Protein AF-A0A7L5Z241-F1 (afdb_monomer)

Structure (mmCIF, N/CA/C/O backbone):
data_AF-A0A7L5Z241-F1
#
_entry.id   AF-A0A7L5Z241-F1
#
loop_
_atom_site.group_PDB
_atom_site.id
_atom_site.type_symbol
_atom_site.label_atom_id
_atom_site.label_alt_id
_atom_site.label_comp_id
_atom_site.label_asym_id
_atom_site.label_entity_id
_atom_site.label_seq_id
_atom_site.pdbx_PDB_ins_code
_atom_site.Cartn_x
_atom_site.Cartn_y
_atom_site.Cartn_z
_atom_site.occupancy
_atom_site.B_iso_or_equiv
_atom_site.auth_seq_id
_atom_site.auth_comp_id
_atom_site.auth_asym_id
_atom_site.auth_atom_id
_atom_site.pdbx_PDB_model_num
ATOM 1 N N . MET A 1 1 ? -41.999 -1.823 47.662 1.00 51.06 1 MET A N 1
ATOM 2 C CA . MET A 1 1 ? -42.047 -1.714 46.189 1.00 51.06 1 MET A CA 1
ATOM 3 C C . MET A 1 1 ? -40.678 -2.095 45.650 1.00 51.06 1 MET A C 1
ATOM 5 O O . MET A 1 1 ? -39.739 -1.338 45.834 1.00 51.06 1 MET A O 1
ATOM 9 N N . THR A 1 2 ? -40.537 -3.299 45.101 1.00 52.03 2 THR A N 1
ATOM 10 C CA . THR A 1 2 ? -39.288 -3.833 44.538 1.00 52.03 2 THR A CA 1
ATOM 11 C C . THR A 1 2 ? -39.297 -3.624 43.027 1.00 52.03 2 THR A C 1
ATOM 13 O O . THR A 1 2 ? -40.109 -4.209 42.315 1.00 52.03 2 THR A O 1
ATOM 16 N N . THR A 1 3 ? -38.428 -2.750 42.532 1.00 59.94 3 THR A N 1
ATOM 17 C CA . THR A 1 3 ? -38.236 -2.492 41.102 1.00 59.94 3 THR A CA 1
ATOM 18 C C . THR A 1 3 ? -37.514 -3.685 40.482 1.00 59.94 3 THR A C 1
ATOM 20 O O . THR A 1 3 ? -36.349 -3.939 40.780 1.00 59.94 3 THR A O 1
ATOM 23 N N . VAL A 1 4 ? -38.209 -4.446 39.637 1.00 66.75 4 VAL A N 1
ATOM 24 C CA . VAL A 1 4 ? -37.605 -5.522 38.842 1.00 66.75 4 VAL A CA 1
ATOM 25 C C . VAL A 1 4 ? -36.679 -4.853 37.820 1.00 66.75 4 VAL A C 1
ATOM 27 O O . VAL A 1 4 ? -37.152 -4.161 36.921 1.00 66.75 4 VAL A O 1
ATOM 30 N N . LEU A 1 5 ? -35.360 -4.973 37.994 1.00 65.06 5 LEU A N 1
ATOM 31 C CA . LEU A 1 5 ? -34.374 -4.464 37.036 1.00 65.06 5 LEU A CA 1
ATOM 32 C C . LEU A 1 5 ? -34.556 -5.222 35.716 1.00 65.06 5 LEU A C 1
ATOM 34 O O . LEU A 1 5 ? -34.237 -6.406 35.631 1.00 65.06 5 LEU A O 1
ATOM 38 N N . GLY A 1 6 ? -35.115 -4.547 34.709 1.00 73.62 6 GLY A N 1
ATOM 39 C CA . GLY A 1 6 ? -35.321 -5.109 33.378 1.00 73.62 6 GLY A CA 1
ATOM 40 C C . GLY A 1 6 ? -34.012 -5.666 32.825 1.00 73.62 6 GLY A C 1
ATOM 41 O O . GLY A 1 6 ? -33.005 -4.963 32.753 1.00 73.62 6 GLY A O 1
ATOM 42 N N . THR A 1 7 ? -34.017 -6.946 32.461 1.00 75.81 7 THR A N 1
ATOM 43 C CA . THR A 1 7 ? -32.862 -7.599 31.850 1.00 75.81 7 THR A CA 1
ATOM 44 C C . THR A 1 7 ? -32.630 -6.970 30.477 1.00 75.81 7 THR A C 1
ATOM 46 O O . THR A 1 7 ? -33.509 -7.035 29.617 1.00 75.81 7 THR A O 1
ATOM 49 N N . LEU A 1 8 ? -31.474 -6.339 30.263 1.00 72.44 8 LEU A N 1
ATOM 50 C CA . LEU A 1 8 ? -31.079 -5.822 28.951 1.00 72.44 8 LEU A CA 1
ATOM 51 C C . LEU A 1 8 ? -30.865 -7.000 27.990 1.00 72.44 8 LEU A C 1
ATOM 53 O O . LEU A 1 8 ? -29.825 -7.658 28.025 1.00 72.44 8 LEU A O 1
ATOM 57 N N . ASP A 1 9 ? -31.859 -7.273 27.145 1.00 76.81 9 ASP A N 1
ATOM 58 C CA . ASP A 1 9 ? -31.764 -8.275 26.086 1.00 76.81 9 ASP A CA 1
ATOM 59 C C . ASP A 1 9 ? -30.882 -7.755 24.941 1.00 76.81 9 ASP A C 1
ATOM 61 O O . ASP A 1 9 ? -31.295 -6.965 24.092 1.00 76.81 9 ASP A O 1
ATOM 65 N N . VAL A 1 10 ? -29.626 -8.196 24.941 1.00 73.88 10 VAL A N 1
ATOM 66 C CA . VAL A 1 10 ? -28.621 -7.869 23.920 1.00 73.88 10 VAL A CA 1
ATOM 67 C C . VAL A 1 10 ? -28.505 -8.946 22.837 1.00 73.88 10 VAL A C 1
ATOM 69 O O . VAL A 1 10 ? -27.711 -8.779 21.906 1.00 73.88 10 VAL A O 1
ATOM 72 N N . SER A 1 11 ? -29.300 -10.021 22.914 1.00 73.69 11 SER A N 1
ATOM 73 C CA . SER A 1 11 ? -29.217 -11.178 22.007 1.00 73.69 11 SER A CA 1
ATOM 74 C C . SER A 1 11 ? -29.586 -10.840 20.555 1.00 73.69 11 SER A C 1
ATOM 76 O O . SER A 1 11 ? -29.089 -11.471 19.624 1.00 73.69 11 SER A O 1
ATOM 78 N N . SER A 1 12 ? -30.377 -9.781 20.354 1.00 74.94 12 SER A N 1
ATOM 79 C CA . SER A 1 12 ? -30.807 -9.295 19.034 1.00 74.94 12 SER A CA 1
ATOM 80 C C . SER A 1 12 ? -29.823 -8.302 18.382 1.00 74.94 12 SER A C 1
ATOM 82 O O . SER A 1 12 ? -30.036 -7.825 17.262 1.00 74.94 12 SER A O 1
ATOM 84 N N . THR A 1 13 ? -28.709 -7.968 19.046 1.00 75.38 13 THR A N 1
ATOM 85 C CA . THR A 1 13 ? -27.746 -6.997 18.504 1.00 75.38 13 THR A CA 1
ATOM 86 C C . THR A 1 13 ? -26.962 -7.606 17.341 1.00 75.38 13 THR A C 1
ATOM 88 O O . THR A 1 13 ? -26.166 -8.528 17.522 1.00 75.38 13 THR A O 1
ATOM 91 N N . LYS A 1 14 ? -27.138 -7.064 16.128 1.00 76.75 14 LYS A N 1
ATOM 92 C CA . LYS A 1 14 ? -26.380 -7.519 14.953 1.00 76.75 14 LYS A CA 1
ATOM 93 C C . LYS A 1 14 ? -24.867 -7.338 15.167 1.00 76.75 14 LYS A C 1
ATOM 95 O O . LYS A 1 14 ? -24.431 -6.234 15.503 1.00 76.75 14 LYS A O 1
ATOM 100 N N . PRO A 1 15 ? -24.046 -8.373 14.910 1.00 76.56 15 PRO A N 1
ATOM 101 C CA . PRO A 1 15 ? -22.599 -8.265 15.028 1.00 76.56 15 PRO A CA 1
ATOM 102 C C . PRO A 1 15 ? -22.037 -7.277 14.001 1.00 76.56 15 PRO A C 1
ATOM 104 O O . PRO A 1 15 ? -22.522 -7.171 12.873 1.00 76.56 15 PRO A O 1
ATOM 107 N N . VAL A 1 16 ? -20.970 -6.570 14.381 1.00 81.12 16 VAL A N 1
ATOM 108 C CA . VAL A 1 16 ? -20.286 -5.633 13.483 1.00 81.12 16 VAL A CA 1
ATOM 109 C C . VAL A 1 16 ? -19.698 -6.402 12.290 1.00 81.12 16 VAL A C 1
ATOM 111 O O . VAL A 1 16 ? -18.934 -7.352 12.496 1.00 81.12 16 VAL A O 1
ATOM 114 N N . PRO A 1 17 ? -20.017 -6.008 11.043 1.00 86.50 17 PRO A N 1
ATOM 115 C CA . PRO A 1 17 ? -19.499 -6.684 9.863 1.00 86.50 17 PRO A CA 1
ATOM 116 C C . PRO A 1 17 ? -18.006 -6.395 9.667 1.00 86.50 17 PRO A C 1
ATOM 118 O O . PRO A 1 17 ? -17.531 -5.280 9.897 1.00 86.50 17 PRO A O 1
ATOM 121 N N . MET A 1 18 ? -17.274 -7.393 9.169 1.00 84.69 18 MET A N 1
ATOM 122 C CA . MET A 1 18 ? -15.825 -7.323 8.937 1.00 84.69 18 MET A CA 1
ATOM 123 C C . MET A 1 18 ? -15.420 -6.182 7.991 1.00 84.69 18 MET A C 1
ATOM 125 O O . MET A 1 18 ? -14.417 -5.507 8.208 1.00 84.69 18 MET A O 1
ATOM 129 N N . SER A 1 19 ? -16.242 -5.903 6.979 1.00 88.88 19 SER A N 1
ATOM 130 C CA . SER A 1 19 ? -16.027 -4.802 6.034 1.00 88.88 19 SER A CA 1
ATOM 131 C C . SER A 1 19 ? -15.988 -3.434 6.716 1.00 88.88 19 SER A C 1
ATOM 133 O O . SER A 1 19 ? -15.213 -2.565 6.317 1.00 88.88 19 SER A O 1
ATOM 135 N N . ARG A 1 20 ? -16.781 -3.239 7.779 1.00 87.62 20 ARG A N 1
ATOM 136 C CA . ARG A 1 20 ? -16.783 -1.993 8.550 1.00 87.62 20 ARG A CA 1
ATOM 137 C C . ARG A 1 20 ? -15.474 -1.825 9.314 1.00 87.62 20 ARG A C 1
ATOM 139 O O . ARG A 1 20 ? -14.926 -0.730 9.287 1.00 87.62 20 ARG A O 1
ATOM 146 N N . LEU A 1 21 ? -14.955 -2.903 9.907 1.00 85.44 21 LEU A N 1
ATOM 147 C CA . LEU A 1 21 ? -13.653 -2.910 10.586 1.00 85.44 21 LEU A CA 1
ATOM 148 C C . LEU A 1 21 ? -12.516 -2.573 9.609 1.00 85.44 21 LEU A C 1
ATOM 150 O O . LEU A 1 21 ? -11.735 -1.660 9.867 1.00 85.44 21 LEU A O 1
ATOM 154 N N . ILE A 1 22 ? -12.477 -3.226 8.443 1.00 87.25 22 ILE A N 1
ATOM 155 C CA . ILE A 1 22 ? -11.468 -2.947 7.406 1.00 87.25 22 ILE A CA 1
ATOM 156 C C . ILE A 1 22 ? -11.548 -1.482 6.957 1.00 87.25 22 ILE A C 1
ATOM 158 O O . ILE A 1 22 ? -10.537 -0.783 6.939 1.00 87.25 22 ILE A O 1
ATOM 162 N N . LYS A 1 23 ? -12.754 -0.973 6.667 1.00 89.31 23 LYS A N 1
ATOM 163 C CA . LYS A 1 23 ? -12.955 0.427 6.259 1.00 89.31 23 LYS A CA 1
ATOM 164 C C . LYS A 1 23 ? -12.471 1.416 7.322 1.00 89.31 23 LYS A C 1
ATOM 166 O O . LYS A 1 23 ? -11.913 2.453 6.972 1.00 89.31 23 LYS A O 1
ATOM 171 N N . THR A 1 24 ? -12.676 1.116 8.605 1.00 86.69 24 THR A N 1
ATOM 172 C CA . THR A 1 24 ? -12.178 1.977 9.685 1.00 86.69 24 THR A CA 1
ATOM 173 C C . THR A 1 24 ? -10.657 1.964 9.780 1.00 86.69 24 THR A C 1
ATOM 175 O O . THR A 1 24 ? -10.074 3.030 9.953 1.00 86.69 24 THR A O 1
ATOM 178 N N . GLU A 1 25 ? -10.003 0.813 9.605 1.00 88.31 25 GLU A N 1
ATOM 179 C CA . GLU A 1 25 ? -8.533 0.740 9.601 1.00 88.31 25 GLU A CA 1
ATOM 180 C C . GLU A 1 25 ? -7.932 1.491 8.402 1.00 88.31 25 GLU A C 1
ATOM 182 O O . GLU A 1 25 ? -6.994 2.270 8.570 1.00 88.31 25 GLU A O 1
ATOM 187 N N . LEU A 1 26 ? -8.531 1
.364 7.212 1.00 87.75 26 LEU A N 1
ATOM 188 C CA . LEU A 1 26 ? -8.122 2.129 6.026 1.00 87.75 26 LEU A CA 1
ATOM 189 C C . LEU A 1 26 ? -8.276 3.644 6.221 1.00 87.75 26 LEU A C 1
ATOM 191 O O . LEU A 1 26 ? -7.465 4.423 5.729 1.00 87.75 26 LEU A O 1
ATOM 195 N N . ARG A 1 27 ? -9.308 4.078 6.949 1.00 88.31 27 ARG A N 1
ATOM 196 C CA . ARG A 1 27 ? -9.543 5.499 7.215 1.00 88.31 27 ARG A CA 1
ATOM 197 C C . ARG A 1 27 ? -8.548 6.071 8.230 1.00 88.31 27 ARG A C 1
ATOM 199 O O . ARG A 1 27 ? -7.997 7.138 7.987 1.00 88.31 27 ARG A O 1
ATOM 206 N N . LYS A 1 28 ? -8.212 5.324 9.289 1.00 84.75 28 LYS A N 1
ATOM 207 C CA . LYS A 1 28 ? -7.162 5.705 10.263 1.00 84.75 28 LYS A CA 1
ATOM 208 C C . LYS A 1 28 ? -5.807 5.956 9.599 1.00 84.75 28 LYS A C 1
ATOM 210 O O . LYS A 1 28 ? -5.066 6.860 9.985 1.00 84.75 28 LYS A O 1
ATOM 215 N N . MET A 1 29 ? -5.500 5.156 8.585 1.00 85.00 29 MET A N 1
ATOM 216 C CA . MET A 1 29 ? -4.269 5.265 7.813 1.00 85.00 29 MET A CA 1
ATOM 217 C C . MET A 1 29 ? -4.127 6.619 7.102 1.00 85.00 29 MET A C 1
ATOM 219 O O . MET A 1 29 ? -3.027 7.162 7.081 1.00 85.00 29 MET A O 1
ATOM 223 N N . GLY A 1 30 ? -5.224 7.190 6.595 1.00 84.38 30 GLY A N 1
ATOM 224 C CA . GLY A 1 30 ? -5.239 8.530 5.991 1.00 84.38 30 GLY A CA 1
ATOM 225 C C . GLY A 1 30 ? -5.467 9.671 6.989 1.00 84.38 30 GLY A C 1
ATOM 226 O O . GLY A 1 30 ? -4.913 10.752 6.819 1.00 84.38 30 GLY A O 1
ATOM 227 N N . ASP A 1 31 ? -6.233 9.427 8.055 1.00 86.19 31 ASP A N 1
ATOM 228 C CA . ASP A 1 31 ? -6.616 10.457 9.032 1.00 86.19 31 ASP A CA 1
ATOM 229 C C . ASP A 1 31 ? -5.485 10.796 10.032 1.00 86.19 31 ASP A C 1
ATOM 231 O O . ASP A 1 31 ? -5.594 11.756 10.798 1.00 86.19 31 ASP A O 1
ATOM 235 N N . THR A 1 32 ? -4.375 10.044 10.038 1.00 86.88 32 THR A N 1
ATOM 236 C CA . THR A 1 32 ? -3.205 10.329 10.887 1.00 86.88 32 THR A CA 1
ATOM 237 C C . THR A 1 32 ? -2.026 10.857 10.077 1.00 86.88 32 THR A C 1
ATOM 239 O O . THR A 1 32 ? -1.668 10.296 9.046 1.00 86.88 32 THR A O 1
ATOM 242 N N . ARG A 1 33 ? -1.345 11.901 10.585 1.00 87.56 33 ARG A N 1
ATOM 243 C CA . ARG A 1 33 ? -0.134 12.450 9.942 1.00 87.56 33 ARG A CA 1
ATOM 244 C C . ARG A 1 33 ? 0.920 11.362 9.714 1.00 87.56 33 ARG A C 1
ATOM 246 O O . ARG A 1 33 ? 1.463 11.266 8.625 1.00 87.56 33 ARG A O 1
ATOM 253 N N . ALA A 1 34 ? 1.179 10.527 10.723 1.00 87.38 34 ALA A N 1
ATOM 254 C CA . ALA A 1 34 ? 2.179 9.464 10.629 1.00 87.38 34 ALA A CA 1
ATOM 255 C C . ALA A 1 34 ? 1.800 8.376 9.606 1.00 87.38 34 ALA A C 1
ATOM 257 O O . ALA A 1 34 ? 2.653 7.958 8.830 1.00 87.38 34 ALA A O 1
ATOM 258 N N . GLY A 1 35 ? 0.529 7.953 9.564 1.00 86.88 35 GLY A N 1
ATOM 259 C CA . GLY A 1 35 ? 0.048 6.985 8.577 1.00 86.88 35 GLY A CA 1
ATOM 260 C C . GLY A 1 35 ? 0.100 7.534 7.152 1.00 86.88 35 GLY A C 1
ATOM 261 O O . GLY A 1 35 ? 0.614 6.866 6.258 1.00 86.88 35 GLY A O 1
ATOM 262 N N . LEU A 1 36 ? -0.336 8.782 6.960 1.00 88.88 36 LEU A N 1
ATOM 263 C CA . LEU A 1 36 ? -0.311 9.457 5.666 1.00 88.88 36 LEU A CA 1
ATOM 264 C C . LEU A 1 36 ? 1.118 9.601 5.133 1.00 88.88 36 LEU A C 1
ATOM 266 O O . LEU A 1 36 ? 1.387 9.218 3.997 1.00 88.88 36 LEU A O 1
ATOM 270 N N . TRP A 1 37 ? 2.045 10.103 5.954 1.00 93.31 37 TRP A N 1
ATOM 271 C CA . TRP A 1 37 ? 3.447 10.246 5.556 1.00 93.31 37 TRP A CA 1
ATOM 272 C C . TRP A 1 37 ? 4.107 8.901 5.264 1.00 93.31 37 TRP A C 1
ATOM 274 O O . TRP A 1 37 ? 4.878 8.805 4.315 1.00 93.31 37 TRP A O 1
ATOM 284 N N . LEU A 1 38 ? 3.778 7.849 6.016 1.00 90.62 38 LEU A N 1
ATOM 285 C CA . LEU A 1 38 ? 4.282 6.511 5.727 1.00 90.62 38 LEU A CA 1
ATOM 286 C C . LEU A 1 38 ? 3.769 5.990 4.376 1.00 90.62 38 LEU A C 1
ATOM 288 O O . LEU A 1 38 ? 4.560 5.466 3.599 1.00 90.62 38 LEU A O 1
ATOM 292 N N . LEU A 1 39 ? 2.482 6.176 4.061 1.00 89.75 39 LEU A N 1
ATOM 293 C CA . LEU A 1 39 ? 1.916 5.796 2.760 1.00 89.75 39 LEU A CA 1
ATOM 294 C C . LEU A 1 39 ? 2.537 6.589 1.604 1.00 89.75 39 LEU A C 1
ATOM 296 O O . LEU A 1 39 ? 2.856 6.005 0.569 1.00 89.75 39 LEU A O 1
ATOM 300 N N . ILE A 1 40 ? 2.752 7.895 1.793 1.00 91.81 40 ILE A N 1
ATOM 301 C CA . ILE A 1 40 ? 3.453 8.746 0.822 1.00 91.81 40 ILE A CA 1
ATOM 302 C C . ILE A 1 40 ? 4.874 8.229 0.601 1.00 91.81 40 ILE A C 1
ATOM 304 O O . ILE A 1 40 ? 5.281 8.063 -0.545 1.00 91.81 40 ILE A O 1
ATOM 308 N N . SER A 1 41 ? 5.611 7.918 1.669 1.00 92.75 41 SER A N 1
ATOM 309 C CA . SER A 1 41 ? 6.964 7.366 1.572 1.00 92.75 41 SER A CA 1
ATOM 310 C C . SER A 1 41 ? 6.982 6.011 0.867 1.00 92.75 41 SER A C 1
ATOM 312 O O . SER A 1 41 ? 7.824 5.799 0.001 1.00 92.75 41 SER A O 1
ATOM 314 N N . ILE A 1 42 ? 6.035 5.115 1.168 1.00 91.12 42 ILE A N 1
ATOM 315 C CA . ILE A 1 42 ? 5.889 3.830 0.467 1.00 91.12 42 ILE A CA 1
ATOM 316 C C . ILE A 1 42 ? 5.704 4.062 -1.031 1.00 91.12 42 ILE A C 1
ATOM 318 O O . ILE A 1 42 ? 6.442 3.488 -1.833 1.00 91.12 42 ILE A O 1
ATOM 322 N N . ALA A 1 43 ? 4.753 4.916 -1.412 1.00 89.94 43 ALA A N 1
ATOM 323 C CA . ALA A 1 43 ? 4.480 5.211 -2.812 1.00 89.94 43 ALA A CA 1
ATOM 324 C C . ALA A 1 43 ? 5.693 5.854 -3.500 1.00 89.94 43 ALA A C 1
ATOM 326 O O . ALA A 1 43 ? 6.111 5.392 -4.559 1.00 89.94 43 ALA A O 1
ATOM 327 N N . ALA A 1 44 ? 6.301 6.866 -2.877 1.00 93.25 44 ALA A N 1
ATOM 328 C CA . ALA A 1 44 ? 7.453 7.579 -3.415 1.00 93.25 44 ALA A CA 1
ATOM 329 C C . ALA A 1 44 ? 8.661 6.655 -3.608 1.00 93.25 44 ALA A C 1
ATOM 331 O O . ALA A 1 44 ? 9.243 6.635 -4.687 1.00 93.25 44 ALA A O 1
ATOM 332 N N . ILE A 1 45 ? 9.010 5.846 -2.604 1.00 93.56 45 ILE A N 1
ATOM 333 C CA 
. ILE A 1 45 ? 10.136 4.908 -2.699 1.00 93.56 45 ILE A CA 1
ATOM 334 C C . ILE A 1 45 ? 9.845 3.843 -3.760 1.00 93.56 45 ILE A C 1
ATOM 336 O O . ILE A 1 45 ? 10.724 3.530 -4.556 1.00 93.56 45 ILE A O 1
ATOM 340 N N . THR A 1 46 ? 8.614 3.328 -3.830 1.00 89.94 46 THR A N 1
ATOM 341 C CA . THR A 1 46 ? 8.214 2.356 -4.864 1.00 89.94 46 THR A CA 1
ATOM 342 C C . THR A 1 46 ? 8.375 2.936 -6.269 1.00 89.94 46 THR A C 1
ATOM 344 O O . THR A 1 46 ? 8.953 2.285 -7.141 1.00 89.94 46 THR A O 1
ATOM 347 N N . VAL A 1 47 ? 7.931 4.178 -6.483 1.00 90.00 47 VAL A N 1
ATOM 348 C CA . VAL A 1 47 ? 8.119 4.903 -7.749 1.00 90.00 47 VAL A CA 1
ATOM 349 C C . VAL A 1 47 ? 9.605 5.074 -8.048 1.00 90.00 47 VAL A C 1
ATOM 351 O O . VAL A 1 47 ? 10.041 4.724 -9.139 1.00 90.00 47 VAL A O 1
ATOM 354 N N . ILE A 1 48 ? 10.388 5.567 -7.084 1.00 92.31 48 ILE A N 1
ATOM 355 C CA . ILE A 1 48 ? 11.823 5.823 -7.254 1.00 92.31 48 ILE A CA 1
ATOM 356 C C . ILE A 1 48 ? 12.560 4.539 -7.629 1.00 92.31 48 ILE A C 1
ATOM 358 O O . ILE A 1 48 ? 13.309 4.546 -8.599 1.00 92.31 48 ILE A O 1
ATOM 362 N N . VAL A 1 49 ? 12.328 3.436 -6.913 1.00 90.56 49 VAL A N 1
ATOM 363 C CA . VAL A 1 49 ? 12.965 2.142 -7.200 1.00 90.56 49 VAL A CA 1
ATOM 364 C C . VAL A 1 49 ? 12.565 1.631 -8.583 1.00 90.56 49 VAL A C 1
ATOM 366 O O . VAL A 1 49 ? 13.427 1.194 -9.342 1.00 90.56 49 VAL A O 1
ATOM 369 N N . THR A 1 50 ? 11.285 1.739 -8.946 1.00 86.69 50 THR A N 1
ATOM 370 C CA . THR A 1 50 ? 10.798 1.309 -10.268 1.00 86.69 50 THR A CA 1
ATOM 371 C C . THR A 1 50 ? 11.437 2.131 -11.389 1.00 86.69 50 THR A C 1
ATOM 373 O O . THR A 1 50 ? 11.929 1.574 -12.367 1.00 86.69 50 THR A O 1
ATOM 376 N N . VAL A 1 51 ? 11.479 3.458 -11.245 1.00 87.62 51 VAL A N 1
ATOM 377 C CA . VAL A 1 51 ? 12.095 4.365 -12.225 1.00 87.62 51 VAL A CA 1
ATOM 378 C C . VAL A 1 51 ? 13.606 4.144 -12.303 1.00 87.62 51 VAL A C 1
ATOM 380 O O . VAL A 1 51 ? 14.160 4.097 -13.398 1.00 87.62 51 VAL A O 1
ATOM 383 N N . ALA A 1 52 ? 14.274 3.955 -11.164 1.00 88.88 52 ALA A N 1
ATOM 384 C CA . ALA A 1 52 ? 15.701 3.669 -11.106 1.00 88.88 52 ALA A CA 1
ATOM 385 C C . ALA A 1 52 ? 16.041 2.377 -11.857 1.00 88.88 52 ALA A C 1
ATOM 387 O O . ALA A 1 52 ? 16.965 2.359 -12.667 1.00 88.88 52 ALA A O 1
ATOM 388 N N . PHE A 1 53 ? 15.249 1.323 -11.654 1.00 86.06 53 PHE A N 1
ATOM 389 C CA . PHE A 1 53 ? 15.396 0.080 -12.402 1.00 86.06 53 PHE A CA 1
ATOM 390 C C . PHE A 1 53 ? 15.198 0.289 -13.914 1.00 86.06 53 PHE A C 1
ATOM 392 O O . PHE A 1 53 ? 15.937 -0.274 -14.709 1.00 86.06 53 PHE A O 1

### PROMPT
Reproduce the lines of the entries above from the one with "ATOM 189 C C" to the one with "ATOM 195 N N", both included, exactly and without any other line.

### SOLUTION BELOW
ATOM 189 C C . LEU A 1 26 ? -8.276 3.644 6.221 1.00 87.75 26 LEU A C 1
ATOM 191 O O . LEU A 1 26 ? -7.465 4.423 5.729 1.00 87.75 26 LEU A O 1
ATOM 195 N N . ARG A 1 27 ? -9.308 4.078 6.949 1.00 88.31 27 ARG A N 1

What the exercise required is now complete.